6. Das Gerät nach einem oder mehreren der Ansprüche 1-5, worin die Teststellen (84) einen Durchmesser von etwa 2,54 mm (0,1 Zoll) aufweisen.

7. Das Gerät nach einem oder mehreren der Ansprüche 2-6, worin die dritte Schicht (87) des hydrophoben Materials ein hydrophober Kleber ist.

8. Ein Verfahren zum Herstellen eines Geräts zum Tragen einer Mehrzahl ausgewählter Fangreagenzien zur Verwendung bei der gleichzeitigen Untersuchung einer biologischen Probe für eine Mehrzahl entsprechender bindender Assaybestandteile, das folgende Schritte umfaßt:

das Bilden eines Laminats (83, 85), das eine Schicht (83) eines Fangreagenz-Bindematerials und eine Schicht (85) eines nicht-absorbierenden Substratmaterials einschließt; und

das Bilden einer Mehrzahl isolierter Teststellen (84) eines vorbestimmten Volumens in das Laminat (83, 85), wobei jede ausgebildet ist, um zwischen einem Fangreagenz und einem spezifischen bindenden Bestandteil in einer Testprobe eine Reaktion zu unterstützen und um, das Fangreagenz in dem vorbestimmten Volumen zu enthalten, indem ein Isolierungsgraben (99) um jede Teststelle (84) herum gebildet wird, wobei der Graben (99) aus einer Vertiefung (89) in der ersten Schicht (83) besteht, wobei die Vertiefung (89) mit einem Ultraschallhorn gebildet wird, dadurch gekennzeichnet, daß

die Vertiefungen (89) derart ausgebildet werden, daß sie sich in und nicht vollständig durch die erste Schicht (83) erstrecken, und daß die unteren Abschnitte (95) der Vertiefungen (89) hydrophob sind, so daß der Fluß der Reagenzien zwischen den Teststellen (84) begrenzt wird.

9. Das Verfahren nach Anspruch 8, worin das Bindematerial Nitrocellulose oder Nylon ist.

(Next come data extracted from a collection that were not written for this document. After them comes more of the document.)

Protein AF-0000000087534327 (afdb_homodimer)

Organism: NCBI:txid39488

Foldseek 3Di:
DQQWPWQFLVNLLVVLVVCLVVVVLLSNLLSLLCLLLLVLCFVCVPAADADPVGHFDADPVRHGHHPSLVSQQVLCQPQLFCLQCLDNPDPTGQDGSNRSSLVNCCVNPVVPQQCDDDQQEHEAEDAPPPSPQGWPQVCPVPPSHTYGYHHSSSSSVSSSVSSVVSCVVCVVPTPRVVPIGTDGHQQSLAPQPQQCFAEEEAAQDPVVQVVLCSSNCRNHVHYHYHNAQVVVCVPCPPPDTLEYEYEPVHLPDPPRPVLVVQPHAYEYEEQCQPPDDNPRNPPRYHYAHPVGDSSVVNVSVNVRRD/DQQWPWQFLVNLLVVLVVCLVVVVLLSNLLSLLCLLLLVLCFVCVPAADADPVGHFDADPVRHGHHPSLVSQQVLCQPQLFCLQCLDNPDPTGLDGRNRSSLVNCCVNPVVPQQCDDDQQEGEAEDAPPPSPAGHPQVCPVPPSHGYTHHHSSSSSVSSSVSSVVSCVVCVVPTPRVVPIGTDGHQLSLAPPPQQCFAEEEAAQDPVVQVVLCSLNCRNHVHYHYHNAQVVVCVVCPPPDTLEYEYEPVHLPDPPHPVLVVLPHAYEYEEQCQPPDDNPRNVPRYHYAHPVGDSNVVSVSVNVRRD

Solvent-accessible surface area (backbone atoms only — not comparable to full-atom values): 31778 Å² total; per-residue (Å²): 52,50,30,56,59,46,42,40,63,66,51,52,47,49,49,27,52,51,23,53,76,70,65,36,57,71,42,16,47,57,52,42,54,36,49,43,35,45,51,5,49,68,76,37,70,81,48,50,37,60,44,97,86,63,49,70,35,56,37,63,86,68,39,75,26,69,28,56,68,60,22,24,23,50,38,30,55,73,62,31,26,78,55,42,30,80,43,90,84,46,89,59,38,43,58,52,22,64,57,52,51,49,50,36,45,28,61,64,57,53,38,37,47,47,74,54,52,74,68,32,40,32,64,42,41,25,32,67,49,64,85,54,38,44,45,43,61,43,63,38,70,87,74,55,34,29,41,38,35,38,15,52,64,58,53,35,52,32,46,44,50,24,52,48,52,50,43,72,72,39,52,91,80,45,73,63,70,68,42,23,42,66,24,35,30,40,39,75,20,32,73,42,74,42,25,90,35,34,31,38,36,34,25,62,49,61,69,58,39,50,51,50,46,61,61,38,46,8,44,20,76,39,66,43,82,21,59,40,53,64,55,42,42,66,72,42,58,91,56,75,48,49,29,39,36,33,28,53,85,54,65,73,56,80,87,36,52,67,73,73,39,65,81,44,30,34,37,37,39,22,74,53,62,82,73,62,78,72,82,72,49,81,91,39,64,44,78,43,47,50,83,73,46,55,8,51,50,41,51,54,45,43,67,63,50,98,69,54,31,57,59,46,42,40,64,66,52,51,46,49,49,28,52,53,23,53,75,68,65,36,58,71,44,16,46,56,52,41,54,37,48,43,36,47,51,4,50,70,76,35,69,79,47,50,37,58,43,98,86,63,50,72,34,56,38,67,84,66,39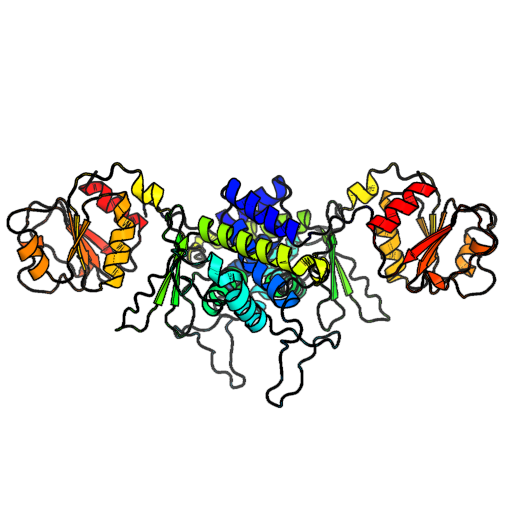,76,26,69,29,55,68,61,22,25,24,50,38,30,54,74,62,31,25,78,55,42,29,82,42,92,84,45,90,57,38,40,57,52,22,65,57,50,51,49,50,35,46,29,61,65,55,52,38,39,45,42,77,58,52,72,67,32,40,33,62,44,40,26,31,66,49,64,87,62,28,37,52,51,62,51,63,43,71,87,74,58,34,30,42,36,34,38,16,52,64,58,51,34,52,32,47,43,50,25,52,49,52,50,43,73,72,38,53,90,81,46,72,62,72,69,44,25,42,66,25,36,31,39,39,77,26,24,72,44,74,43,24,89,35,34,31,38,35,33,27,61,49,61,56,58,37,50,51,51,45,61,63,39,48,11,41,20,77,39,66,44,81,20,60,41,52,65,56,42,43,66,72,41,57,89,54,76,48,48,28,38,37,34,29,53,85,55,66,74,54,81,84,37,52,66,74,73,40,65,81,42,30,35,36,37,39,22,75,54,60,84,75,62,78,70,78,78,44,78,84,39,64,44,75,41,46,50,83,73,49,62,7,49,50,42,49,55,46,43,67,62,48,98

Structure (mmCIF, N/CA/C/O backbone):
data_AF-0000000087534327-model_v1
#
loop_
_entity.id
_entity.type
_entity.pdbx_description
1 polymer 'Stage 0 sporulation protein A homolog'
#
loop_
_atom_site.group_PDB
_atom_site.id
_atom_site.type_symbol
_atom_site.label_atom_id
_atom_site.label_alt_id
_atom_site.label_comp_id
_atom_site.label_asym_id
_atom_site.label_entity_id
_atom_site.label_seq_id
_atom_site.pdbx_PDB_ins_code
_atom_site.Cartn_x
_atom_site.Cartn_y
_atom_site.Cartn_z
_atom_site.occupancy
_atom_site.B_iso_or_equiv
_atom_site.auth_seq_id
_atom_site.auth_comp_id
_atom_site.auth_asym_id
_atom_site.auth_atom_id
_atom_site.pdbx_PDB_model_num
ATOM 1 N N . MET A 1 1 ? -4.801 -25.906 -2.369 1 36.97 1 MET A N 1
ATOM 2 C CA . MET A 1 1 ? -3.598 -26.438 -2.994 1 36.97 1 MET A CA 1
ATOM 3 C C . MET A 1 1 ? -2.398 -26.312 -2.059 1 36.97 1 MET A C 1
ATOM 5 O O . MET A 1 1 ? -2.342 -25.406 -1.229 1 36.97 1 MET A O 1
ATOM 9 N N . GLN A 1 2 ? -1.623 -27.328 -1.891 1 45.06 2 GLN A N 1
ATOM 10 C CA . GLN A 1 2 ? -0.435 -27.391 -1.046 1 45.06 2 GLN A CA 1
ATOM 11 C C . GLN A 1 2 ? 0.55 -26.281 -1.384 1 45.06 2 GLN A C 1
ATOM 13 O O . GLN A 1 2 ? 0.891 -26.078 -2.551 1 45.06 2 GLN A O 1
ATOM 18 N N . GLY A 1 3 ? 0.73 -25.359 -0.593 1 61.16 3 GLY A N 1
ATOM 19 C CA . GLY A 1 3 ? 1.673 -24.266 -0.69 1 61.16 3 GLY A CA 1
ATOM 20 C C . GLY A 1 3 ? 1.007 -22.938 -1.002 1 61.16 3 GLY A C 1
ATOM 21 O O . GLY A 1 3 ? 1.667 -21.891 -1.028 1 61.16 3 GLY A O 1
ATOM 22 N N . ASP A 1 4 ? -0.321 -23.156 -1.404 1 64.56 4 ASP A N 1
ATOM 23 C CA . ASP A 1 4 ? -1.044 -21.906 -1.658 1 64.56 4 ASP A CA 1
ATOM 24 C C . ASP A 1 4 ? -1.2 -21.094 -0.377 1 64.56 4 ASP A C 1
ATOM 26 O O . ASP A 1 4 ? -1.905 -21.5 0.546 1 64.56 4 ASP A O 1
ATOM 30 N N . VAL A 1 5 ? -0.481 -20.203 -0.345 1 73.88 5 VAL A N 1
ATOM 31 C CA . VAL A 1 5 ? -0.558 -19.266 0.782 1 73.88 5 VAL A CA 1
ATOM 32 C C . VAL A 1 5 ? -1.046 -17.906 0.299 1 73.88 5 VAL A C 1
ATOM 34 O O . VAL A 1 5 ? -0.548 -16.875 0.744 1 73.88 5 VAL A O 1
ATOM 37 N N . SER A 1 6 ? -2.041 -18.094 -0.653 1 78.25 6 SER A N 1
ATOM 38 C CA . SER A 1 6 ? -2.6 -16.859 -1.211 1 78.25 6 SER A CA 1
ATOM 39 C C . SER A 1 6 ? -3.121 -15.945 -0.111 1 78.25 6 SER A C 1
ATOM 41 O O . SER A 1 6 ? -3.629 -16.406 0.909 1 78.25 6 SER A O 1
ATOM 43 N N . PHE A 1 7 ? -2.973 -14.734 -0.397 1 88 7 PHE A N 1
ATOM 44 C CA . PHE A 1 7 ? -3.533 -13.75 0.52 1 88 7 PHE A CA 1
ATOM 45 C C . PHE A 1 7 ? -4.996 -13.477 0.191 1 88 7 PHE A C 1
ATOM 47 O O . PHE A 1 7 ? -5.32 -13.062 -0.924 1 88 7 PHE A O 1
ATOM 54 N N . THR A 1 8 ? -5.852 -13.789 1.123 1 89.81 8 THR A N 1
ATOM 55 C CA . THR A 1 8 ? -7.277 -13.531 0.948 1 89.81 8 THR A CA 1
ATOM 56 C C . THR A 1 8 ? -7.625 -12.109 1.381 1 89.81 8 THR A C 1
ATOM 58 O O . THR A 1 8 ? -6.781 -11.398 1.939 1 89.81 8 THR A O 1
ATOM 61 N N . PHE A 1 9 ? -8.891 -11.797 1.038 1 92.75 9 PHE A N 1
ATOM 62 C CA . PHE A 1 9 ? -9.414 -10.5 1.453 1 92.75 9 PHE A CA 1
ATOM 63 C C . PHE A 1 9 ? -9.359 -10.352 2.969 1 92.75 9 PHE A C 1
ATOM 65 O O . PHE A 1 9 ? -8.945 -9.312 3.482 1 92.75 9 PHE A O 1
ATOM 72 N N . LEU A 1 10 ? -9.703 -11.398 3.701 1 93.5 10 LEU A N 1
ATOM 73 C CA . LEU A 1 10 ? -9.703 -11.367 5.16 1 93.5 10 LEU A CA 1
ATOM 74 C C . LEU A 1 10 ? -8.281 -11.328 5.703 1 93.5 10 LEU A C 1
ATOM 76 O O . LEU A 1 10 ? -8.023 -10.719 6.746 1 93.5 10 LEU A O 1
ATOM 80 N N . ASP A 1 11 ? -7.352 -11.961 4.98 1 93.12 11 ASP A N 1
ATOM 81 C CA . ASP A 1 11 ? -5.949 -11.867 5.371 1 93.12 11 ASP A CA 1
ATOM 82 C C . ASP A 1 11 ? -5.457 -10.422 5.344 1 93.12 11 ASP A C 1
ATOM 84 O O . ASP A 1 11 ? -4.664 -10.016 6.195 1 93.12 11 ASP A O 1
ATOM 88 N N . ARG A 1 12 ? -5.883 -9.758 4.316 1 94.31 12 ARG A N 1
ATOM 89 C CA . ARG A 1 12 ? -5.473 -8.359 4.195 1 94.31 12 ARG A CA 1
ATOM 90 C C . ARG A 1 12 ? -6.012 -7.531 5.355 1 94.31 12 ARG A C 1
ATOM 92 O O . ARG A 1 12 ? -5.289 -6.707 5.922 1 94.31 12 ARG A O 1
ATOM 99 N N . ILE A 1 13 ? -7.297 -7.723 5.684 1 95.12 13 ILE A N 1
ATOM 100 C CA . ILE A 1 13 ? -7.891 -7.008 6.805 1 95.12 13 ILE A CA 1
ATOM 101 C C . ILE A 1 13 ? -7.133 -7.336 8.086 1 95.12 13 ILE A C 1
ATOM 103 O O . ILE A 1 13 ? -6.809 -6.441 8.875 1 95.12 13 ILE A O 1
ATOM 107 N N . GLU A 1 14 ? -6.867 -8.594 8.258 1 93.25 14 GLU A N 1
ATOM 108 C CA . GLU A 1 14 ? -6.148 -9.031 9.453 1 93.25 14 GLU A CA 1
ATOM 109 C C . GLU A 1 14 ? -4.773 -8.375 9.539 1 93.25 14 GLU A C 1
ATOM 111 O O . GLU A 1 14 ? -4.34 -7.973 10.617 1 93.25 14 GLU A O 1
ATOM 116 N N . GLU A 1 15 ? -4.113 -8.32 8.461 1 94.5 15 GLU A N 1
ATOM 117 C CA . GLU A 1 15 ? -2.783 -7.719 8.461 1 94.5 15 GLU A CA 1
ATOM 118 C C . GLU A 1 15 ? -2.854 -6.227 8.773 1 94.5 15 GLU A C 1
ATOM 120 O O . GLU A 1 15 ? -1.962 -5.68 9.422 1 94.5 15 GLU A O 1
ATOM 125 N N . VAL A 1 16 ? -3.881 -5.504 8.266 1 96.38 16 VAL A N 1
ATOM 126 C CA . VAL A 1 16 ? -4.078 -4.109 8.656 1 96.38 16 VAL A CA 1
ATOM 127 C C . VAL A 1 16 ? -4.207 -4.012 10.18 1 96.38 16 VAL A C 1
ATOM 129 O O . VAL A 1 16 ? -3.561 -3.17 10.805 1 96.38 16 VAL A O 1
ATOM 132 N N . GLU A 1 17 ? -4.957 -4.887 10.727 1 91.06 17 GLU A N 1
ATOM 133 C CA . GLU A 1 17 ? -5.203 -4.867 12.164 1 91.06 17 GLU A CA 1
ATOM 134 C C . GLU A 1 17 ? -3.926 -5.172 12.945 1 91.06 17 GLU A C 1
ATOM 136 O O . GLU A 1 17 ? -3.658 -4.547 13.977 1 91.06 17 GLU A O 1
ATOM 141 N N . LEU A 1 18 ? -3.154 -6.094 12.469 1 90 18 LEU A N 1
ATOM 142 C CA . LEU A 1 18 ? -1.876 -6.402 13.094 1 90 18 LEU A CA 1
ATOM 143 C C . LEU A 1 18 ? -0.938 -5.203 13.047 1 90 18 LEU A C 1
ATOM 145 O O . LEU A 1 18 ? -0.207 -4.938 14 1 90 18 LEU A O 1
ATOM 149 N N . ASN A 1 19 ? -0.927 -4.547 11.906 1 93.62 19 ASN A N 1
ATOM 150 C CA . ASN A 1 19 ? -0.098 -3.355 11.758 1 93.62 19 ASN A CA 1
ATOM 151 C C . ASN A 1 19 ? -0.521 -2.258 12.727 1 93.62 19 ASN A C 1
ATOM 153 O O . ASN A 1 19 ? 0.323 -1.532 13.258 1 93.62 19 ASN A O 1
ATOM 157 N N . ILE A 1 20 ? -1.836 -2.1 12.953 1 88.81 20 ILE A N 1
ATOM 158 C CA . ILE A 1 20 ? -2.336 -1.126 13.914 1 88.81 20 ILE A CA 1
ATOM 159 C C . ILE A 1 20 ? -1.821 -1.472 15.312 1 88.81 20 ILE A C 1
ATOM 161 O O . ILE A 1 20 ? -1.279 -0.612 16.016 1 88.81 20 ILE A O 1
ATOM 165 N N . VAL A 1 21 ? -1.9 -2.727 15.664 1 84.56 21 VAL A N 1
ATOM 166 C CA . VAL A 1 21 ? -1.498 -3.189 16.984 1 84.56 21 VAL A CA 1
ATOM 167 C C . VAL A 1 21 ? -0.009 -2.922 17.203 1 84.56 21 VAL A C 1
ATOM 169 O O . VAL A 1 21 ? 0.405 -2.496 18.281 1 84.56 21 VAL A O 1
ATOM 172 N N . ASP A 1 22 ? 0.741 -3.104 16.188 1 85.94 22 ASP A N 1
ATOM 173 C CA . ASP A 1 22 ? 2.189 -2.967 16.312 1 85.94 22 ASP A CA 1
ATOM 174 C C . ASP A 1 22 ? 2.641 -1.56 15.922 1 85.94 22 ASP A C 1
ATOM 176 O O . ASP A 1 22 ? 3.838 -1.304 15.781 1 85.94 22 ASP A O 1
ATOM 180 N N . ARG A 1 23 ? 1.718 -0.653 15.617 1 86.81 23 ARG A N 1
ATOM 181 C CA . ARG A 1 23 ? 1.947 0.759 15.336 1 86.81 23 ARG A CA 1
ATOM 182 C C . ARG A 1 23 ? 2.799 0.935 14.086 1 86.81 23 ARG A C 1
ATOM 184 O O . ARG A 1 23 ? 3.721 1.754 14.062 1 86.81 23 ARG A O 1
ATOM 191 N N . ARG A 1 24 ? 2.619 0.038 13.133 1 91.94 24 ARG A N 1
ATOM 192 C CA . ARG A 1 24 ? 3.191 0.195 11.797 1 91.94 24 ARG A CA 1
ATOM 193 C C . ARG A 1 24 ? 2.25 0.974 10.891 1 91.94 24 ARG A C 1
ATOM 195 O O . ARG A 1 24 ? 1.607 0.395 10.008 1 91.94 24 ARG A O 1
ATOM 202 N N . TRP A 1 25 ? 2.289 2.246 11.055 1 92.44 25 TRP A N 1
ATOM 203 C CA . TRP A 1 25 ? 1.252 3.131 10.531 1 92.44 25 TRP A CA 1
ATOM 204 C C . TRP A 1 25 ? 1.341 3.234 9.008 1 92.44 25 TRP A C 1
ATOM 206 O O . TRP A 1 25 ? 0.318 3.316 8.328 1 92.44 25 TRP A O 1
ATOM 216 N N . GLN A 1 26 ? 2.553 3.273 8.469 1 94.25 26 GLN A N 1
ATOM 217 C CA . GLN A 1 26 ? 2.689 3.359 7.02 1 94.25 26 GLN A CA 1
ATOM 218 C C . GLN A 1 26 ? 2.086 2.137 6.34 1 94.25 26 GLN A C 1
ATOM 220 O O . GLN A 1 26 ? 1.371 2.264 5.34 1 94.25 26 GLN A O 1
ATOM 225 N N . SER A 1 27 ? 2.355 0.97 6.934 1 96.12 27 SER A N 1
ATOM 226 C CA . SER A 1 27 ? 1.826 -0.286 6.41 1 96.12 27 SER A CA 1
ATOM 227 C C . SER A 1 27 ? 0.312 -0.36 6.578 1 96.12 27 SER A C 1
ATOM 229 O O . SER A 1 27 ? -0.4 -0.768 5.66 1 96.12 27 SER A O 1
ATOM 231 N N . ALA A 1 28 ? -0.136 -0.036 7.789 1 96 28 ALA A N 1
ATOM 232 C CA . ALA A 1 28 ? -1.568 -0.083 8.07 1 96 28 ALA A CA 1
ATOM 233 C C . ALA A 1 28 ? -2.354 0.775 7.086 1 96 28 ALA A C 1
ATOM 235 O O . ALA A 1 28 ? -3.328 0.311 6.488 1 96 28 ALA A O 1
ATOM 236 N N . LEU A 1 29 ? -1.851 1.996 6.906 1 95.12 29 LEU A N 1
ATOM 237 C CA . LEU A 1 29 ? -2.541 2.932 6.023 1 95.12 29 LEU A CA 1
ATOM 238 C C . LEU A 1 29 ? -2.484 2.457 4.574 1 95.12 29 LEU A C 1
ATOM 240 O O . LEU A 1 29 ? -3.486 2.514 3.859 1 95.12 29 LEU A O 1
ATOM 244 N N . ALA A 1 30 ? -1.35 2.006 4.117 1 94.81 30 ALA A N 1
ATOM 245 C CA . ALA A 1 30 ? -1.185 1.53 2.744 1 94.81 30 ALA A CA 1
ATOM 246 C C . ALA A 1 30 ? -2.178 0.416 2.426 1 94.81 30 ALA A C 1
ATOM 248 O O . ALA A 1 30 ? -2.875 0.469 1.411 1 94.81 30 ALA A O 1
ATOM 249 N N . LEU A 1 31 ? -2.295 -0.563 3.266 1 96.25 31 LEU A N 1
ATOM 250 C CA . LEU A 1 31 ? -3.174 -1.697 3.006 1 96.25 31 LEU A CA 1
ATOM 251 C C . LEU A 1 31 ? -4.637 -1.296 3.16 1 96.25 31 LEU A C 1
ATOM 253 O O . LEU A 1 31 ? -5.488 -1.721 2.375 1 96.25 31 LEU A O 1
ATOM 257 N N . ALA A 1 32 ? -4.918 -0.532 4.176 1 96.5 32 ALA A N 1
ATOM 258 C CA . ALA A 1 32 ? -6.301 -0.114 4.406 1 96.5 32 ALA A CA 1
ATOM 259 C C . ALA A 1 32 ? -6.859 0.618 3.188 1 96.5 32 ALA A C 1
ATOM 261 O O . ALA A 1 32 ? -8.023 0.427 2.822 1 96.5 32 ALA A O 1
ATOM 262 N N . LEU A 1 33 ? -6.027 1.427 2.592 1 95.31 33 LEU A N 1
ATOM 263 C CA . LEU A 1 33 ? -6.449 2.242 1.457 1 95.31 33 LEU A CA 1
ATOM 264 C C . LEU A 1 33 ? -6.711 1.374 0.232 1 95.31 33 LEU A C 1
ATOM 266 O O . LEU A 1 33 ? -7.332 1.827 -0.734 1 95.31 33 LEU A O 1
ATOM 270 N N . THR A 1 34 ? -6.258 0.161 0.208 1 95.38 34 THR A N 1
ATOM 271 C CA . THR A 1 34 ? -6.48 -0.721 -0.932 1 95.38 34 THR A CA 1
ATOM 272 C C . THR A 1 34 ? -7.777 -1.509 -0.764 1 95.38 34 THR A C 1
ATOM 274 O O . THR A 1 34 ? -8.266 -2.115 -1.718 1 95.38 34 THR A O 1
ATOM 277 N N . LEU A 1 35 ? -8.367 -1.562 0.428 1 96.38 35 LEU A N 1
ATOM 278 C CA . LEU A 1 35 ? -9.523 -2.404 0.701 1 96.38 35 LEU A CA 1
ATOM 279 C C . LEU A 1 35 ? -10.711 -1.998 -0.171 1 96.38 35 LEU A C 1
ATOM 281 O O . LEU A 1 35 ? -11.367 -2.854 -0.766 1 96.38 35 LEU A O 1
ATOM 285 N N . PRO A 1 36 ? -10.945 -0.66 -0.348 1 96.38 36 PRO A N 1
ATOM 286 C CA . PRO A 1 36 ? -12.07 -0.274 -1.204 1 96.38 36 PRO A CA 1
ATOM 287 C C . PRO A 1 36 ? -11.852 -0.651 -2.668 1 96.38 36 PRO A C 1
ATOM 289 O O . PRO A 1 36 ? -12.82 -0.785 -3.424 1 96.38 36 PRO A O 1
ATOM 292 N N . ASP A 1 37 ? -10.562 -0.738 -3.105 1 94.5 37 ASP A N 1
ATOM 293 C CA . ASP A 1 37 ? -10.297 -1.212 -4.461 1 94.5 37 ASP A CA 1
ATOM 294 C C . ASP A 1 37 ? -10.891 -2.602 -4.68 1 94.5 37 ASP A C 1
ATOM 296 O O . ASP A 1 37 ? -11.484 -2.869 -5.73 1 94.5 37 ASP A O 1
ATOM 300 N N . ILE A 1 38 ? -10.711 -3.457 -3.727 1 93.94 38 ILE A N 1
ATOM 301 C CA . ILE A 1 38 ? -11.203 -4.828 -3.797 1 93.94 38 ILE A CA 1
ATOM 302 C C . ILE A 1 38 ? -12.727 -4.844 -3.697 1 93.94 38 ILE A C 1
ATOM 304 O O . ILE A 1 38 ? -13.406 -5.414 -4.555 1 93.94 38 ILE A O 1
ATOM 308 N N . CYS A 1 39 ? -13.227 -4.176 -2.689 1 96.19 39 CYS A N 1
ATOM 309 C CA . CYS A 1 39 ? -14.664 -4.18 -2.428 1 96.19 39 CYS A CA 1
ATOM 310 C C . CYS A 1 39 ? -15.43 -3.527 -3.574 1 96.19 39 CYS A C 1
ATOM 312 O O . CYS A 1 39 ? -16.5 -3.988 -3.947 1 96.19 39 CYS A O 1
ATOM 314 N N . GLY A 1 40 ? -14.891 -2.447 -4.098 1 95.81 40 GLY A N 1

10. Das Verfahren nach Anspruch 8 oder 9, worin der Schritt zum Bilden des Laminats (83, 85) das Kleben der Schicht (83) des Bindematerials an die Schicht (85) des nicht-absorbierenden Substratmaterials umfaßt, indem eine Schicht (87) eines hydrophoben Klebers verwendet wird.

11. Das Verfahren nach einem oder mehreren der Ansprüche 8- 10, worin die Schicht (85) des nicht-absorbierenden Substratmaterials ein Polyesterfilm ist.

12. Das Verfahren nach einem oder mehreren der Ansprüche 8- 11, worin sich die Isolierungsgräben (99), die die angrenzenden Teststellen (84) umgeben, überlappen.

13. Das Verfahren nach einem oder mehreren der Ansprüche 8- 12, das den weiteren Schritt zur gleichzeitigen Ausgabe ausgewählter Fangreagenzien auf ausgewählten Teststellen (84) umfaßt, worin jedes Reagenz als eine separate Lösung ausgegeben wird, und zwar ohne die Kontamination benachbarter Teststellen (84) und in einer Menge, die größer ist als das Absorptionsvolumen des Fangreagenz-Bindematerials der ausgewählten Teststelle (84).